AAV-based dual-reporter circuit for monitoring cell signaling in living human cells

Abstract

Background: High-throughput methods based on molecular reporters have greatly advanced our knowledge of cell signaling in mammalian cells. However, their ability to monitor various types of cells is markedly limited by the inefficiency of reporter gene delivery. Recombinant adeno-associated virus (AAV) vectors are efficient tools widely used for delivering and expressing transgenes in diverse animal cells in vitro and in vivo. Here we present the design, construction and validation of a novel AAV-based dual-reporter circuit that can be used to monitor and quantify cell signaling in living human cells. Results: We first design and construct the AAV-based reporter system. We then validate the versatility and specificity of this system in monitoring and quantifying two important cell signaling pathways, inflammation (NFΚB) and cell growth and differentiation (AP-1), in cultured HEK293 and MCF-7 cells.
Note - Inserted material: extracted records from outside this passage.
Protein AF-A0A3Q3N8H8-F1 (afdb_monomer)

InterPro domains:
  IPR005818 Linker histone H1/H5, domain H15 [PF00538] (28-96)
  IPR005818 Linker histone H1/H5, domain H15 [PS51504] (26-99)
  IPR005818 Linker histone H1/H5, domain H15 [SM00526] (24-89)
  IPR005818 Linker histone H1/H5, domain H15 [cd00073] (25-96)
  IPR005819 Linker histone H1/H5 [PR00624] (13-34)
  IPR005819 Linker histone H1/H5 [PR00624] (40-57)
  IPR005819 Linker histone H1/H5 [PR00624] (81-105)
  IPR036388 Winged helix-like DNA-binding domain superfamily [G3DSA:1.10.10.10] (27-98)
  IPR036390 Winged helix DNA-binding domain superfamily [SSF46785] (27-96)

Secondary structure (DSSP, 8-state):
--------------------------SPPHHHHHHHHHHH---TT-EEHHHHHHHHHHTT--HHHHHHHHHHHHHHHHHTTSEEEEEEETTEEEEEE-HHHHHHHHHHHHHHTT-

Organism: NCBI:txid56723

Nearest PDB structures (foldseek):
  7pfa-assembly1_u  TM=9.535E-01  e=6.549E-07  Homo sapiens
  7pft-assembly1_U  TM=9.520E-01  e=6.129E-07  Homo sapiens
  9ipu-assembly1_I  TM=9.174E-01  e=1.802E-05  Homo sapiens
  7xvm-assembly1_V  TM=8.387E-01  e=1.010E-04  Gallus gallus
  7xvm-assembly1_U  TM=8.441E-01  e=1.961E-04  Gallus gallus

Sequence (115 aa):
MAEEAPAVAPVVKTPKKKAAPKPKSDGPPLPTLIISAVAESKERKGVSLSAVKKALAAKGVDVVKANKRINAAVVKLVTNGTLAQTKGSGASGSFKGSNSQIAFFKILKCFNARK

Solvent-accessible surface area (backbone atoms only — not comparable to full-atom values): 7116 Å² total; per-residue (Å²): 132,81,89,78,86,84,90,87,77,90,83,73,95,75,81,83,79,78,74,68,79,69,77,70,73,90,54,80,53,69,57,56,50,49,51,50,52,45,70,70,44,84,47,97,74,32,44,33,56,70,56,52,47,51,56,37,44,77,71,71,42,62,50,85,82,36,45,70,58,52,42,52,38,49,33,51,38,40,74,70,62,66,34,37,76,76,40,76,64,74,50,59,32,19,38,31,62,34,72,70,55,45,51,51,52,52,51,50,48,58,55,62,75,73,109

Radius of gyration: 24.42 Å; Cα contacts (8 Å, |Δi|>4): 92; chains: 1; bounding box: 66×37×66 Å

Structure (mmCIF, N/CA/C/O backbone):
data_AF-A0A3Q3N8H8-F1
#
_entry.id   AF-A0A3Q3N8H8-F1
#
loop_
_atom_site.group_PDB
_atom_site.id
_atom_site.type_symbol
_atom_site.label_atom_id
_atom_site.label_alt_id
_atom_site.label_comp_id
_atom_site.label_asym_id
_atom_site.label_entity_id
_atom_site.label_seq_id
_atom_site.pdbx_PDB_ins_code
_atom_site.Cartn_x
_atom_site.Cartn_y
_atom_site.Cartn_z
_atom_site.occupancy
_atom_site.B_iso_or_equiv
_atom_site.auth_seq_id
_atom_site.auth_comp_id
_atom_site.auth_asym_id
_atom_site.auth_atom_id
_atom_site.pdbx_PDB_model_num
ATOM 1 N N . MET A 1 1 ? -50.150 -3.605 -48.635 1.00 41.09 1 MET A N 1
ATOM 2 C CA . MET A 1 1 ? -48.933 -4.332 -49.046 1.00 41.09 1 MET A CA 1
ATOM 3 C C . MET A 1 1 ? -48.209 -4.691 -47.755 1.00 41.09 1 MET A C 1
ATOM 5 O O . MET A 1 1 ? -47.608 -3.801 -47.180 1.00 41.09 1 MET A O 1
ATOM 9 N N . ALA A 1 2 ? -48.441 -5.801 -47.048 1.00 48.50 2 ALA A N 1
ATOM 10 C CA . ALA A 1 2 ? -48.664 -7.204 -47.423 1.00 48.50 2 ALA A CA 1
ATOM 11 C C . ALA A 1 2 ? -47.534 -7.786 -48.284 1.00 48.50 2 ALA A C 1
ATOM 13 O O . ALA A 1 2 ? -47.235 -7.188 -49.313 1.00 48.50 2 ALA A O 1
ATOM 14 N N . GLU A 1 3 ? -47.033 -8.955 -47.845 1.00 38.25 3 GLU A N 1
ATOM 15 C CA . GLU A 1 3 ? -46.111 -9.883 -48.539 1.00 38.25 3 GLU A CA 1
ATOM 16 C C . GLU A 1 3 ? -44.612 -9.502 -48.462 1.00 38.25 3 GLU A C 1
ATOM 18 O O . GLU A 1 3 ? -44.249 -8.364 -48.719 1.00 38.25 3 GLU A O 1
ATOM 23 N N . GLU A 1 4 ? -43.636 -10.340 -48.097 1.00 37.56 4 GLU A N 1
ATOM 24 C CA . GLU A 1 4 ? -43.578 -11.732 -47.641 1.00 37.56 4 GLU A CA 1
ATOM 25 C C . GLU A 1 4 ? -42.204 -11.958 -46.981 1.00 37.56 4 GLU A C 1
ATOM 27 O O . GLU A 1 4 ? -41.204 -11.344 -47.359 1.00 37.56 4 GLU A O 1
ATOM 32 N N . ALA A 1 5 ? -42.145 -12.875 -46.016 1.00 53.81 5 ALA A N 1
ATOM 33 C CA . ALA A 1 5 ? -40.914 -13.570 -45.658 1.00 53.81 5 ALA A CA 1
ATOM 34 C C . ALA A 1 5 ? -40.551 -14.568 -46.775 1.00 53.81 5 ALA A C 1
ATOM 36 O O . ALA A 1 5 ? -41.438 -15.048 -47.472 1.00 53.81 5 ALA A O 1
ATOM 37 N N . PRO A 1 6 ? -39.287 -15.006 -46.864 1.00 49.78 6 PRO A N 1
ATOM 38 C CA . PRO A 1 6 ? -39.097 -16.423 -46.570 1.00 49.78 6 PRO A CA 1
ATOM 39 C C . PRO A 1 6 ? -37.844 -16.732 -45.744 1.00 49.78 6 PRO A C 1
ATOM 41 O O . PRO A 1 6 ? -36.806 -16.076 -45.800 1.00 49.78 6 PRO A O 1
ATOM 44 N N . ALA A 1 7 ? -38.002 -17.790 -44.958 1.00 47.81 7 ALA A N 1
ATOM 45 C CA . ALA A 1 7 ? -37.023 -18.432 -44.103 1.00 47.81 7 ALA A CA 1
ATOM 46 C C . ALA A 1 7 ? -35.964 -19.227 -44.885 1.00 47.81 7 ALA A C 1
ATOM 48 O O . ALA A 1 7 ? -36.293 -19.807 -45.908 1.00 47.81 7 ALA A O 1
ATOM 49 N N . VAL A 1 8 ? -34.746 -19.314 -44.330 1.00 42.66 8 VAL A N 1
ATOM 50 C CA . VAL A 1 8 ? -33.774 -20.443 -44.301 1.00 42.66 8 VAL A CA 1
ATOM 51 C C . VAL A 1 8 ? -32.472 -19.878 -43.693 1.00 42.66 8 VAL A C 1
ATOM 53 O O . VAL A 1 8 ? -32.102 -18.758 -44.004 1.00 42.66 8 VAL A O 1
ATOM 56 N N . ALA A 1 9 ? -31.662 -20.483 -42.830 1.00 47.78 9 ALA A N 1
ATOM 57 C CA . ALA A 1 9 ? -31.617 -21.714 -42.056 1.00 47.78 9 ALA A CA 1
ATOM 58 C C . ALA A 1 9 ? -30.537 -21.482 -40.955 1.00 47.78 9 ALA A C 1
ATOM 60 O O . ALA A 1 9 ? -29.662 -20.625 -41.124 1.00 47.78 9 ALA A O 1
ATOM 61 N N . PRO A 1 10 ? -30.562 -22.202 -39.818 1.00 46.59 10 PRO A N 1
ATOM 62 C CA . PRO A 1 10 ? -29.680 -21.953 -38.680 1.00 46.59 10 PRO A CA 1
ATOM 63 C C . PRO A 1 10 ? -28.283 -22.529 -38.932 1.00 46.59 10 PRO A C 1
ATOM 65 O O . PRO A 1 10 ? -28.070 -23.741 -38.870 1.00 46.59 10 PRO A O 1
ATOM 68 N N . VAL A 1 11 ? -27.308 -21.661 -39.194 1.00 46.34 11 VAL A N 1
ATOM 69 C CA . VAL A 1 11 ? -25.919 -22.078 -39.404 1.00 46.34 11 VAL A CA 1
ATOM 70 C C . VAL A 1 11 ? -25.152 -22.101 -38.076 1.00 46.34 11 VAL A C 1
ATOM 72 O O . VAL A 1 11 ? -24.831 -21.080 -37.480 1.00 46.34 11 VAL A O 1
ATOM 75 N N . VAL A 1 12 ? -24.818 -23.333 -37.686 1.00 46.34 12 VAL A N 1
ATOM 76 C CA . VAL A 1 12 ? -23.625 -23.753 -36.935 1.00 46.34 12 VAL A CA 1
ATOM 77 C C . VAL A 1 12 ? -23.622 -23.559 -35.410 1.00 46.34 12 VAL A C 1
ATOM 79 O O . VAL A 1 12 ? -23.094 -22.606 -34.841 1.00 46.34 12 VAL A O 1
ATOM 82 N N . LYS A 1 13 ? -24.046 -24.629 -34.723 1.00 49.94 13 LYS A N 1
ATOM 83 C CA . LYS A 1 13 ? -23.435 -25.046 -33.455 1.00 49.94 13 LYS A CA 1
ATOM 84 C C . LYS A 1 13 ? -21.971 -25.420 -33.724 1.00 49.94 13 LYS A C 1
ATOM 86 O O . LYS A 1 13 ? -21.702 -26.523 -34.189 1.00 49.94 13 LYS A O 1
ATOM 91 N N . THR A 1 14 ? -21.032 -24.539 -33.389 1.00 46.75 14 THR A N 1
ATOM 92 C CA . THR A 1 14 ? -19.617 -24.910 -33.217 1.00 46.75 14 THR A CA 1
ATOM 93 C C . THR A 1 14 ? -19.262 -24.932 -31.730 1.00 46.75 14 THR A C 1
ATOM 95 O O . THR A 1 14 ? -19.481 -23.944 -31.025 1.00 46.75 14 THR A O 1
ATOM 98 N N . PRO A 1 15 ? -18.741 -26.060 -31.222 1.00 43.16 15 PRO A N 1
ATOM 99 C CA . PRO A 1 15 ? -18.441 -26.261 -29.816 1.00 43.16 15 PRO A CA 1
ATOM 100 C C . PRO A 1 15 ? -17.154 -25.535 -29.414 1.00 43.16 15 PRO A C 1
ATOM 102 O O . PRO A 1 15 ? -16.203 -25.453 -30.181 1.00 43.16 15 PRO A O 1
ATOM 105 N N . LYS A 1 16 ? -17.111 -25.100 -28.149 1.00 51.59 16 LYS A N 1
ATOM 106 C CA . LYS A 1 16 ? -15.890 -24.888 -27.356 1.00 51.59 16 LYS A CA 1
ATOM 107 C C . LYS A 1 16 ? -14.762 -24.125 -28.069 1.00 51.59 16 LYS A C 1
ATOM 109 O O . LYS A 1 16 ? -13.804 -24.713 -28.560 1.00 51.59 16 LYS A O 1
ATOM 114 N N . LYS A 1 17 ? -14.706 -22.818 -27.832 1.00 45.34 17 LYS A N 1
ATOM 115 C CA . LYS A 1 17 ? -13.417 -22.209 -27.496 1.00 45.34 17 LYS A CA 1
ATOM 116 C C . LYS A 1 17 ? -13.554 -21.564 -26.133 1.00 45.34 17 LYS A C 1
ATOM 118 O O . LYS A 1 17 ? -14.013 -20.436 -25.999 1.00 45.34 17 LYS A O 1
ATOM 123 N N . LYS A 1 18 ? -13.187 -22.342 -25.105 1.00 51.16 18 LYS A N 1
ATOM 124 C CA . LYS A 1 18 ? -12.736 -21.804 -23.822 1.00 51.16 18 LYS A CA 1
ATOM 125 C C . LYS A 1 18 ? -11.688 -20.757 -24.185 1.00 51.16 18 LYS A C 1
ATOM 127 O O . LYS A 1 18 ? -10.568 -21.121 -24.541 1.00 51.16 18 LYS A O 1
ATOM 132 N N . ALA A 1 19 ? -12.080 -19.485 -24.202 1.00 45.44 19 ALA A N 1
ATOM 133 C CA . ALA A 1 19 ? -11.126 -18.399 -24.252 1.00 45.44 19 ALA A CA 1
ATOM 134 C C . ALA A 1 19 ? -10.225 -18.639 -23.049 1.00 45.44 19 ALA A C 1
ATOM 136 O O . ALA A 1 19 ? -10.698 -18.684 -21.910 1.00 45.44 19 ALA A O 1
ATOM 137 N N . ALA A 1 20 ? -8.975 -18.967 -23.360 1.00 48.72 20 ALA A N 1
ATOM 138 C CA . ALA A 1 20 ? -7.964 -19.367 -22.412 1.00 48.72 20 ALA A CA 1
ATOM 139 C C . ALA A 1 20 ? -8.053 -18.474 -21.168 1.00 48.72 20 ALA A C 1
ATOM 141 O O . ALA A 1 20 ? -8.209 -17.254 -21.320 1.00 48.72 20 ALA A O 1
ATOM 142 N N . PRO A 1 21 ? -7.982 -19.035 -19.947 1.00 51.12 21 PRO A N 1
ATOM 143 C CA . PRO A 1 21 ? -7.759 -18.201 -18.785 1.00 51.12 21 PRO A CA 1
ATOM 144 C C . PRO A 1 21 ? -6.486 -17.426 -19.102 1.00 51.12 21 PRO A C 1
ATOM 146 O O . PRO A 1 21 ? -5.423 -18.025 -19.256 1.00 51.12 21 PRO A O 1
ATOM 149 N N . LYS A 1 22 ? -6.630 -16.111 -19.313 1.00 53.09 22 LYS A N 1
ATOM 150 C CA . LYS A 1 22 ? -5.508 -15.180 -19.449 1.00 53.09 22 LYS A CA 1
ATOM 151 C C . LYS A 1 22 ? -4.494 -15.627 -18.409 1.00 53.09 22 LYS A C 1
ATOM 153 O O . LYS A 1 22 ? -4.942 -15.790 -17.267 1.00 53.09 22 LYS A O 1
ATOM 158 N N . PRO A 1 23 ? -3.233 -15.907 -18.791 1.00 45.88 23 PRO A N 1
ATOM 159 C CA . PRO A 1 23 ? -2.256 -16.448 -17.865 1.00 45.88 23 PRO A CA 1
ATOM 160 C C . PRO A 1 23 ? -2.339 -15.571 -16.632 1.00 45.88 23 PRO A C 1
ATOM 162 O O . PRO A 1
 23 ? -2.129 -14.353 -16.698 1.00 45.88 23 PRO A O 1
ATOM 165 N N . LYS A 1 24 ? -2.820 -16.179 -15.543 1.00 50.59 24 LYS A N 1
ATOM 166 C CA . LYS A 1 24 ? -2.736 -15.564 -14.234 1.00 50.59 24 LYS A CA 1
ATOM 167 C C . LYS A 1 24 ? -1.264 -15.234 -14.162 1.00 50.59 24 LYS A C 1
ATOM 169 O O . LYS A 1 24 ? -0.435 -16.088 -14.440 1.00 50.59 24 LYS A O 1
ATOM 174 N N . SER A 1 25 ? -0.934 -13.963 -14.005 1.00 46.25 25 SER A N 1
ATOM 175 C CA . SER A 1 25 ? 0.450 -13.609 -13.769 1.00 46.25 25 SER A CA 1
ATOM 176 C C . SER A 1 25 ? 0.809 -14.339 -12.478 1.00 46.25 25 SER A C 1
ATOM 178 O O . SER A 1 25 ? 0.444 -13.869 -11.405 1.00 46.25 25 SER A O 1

Our results demonstrate that the AAV reporter system is both specific and versatile, and it can be used in two common experimental protocols including transfection with plasmid DNA and transduction with packaged viruses. Importantly, this system is efficient, with a high signal-to-background noise ratio, and can be easily adapted to monitor other common signaling pathways. Conclusions: The AAV-based system extends the dual-reporter technology to more cell types, allowing for cost-effective and high throughput applications.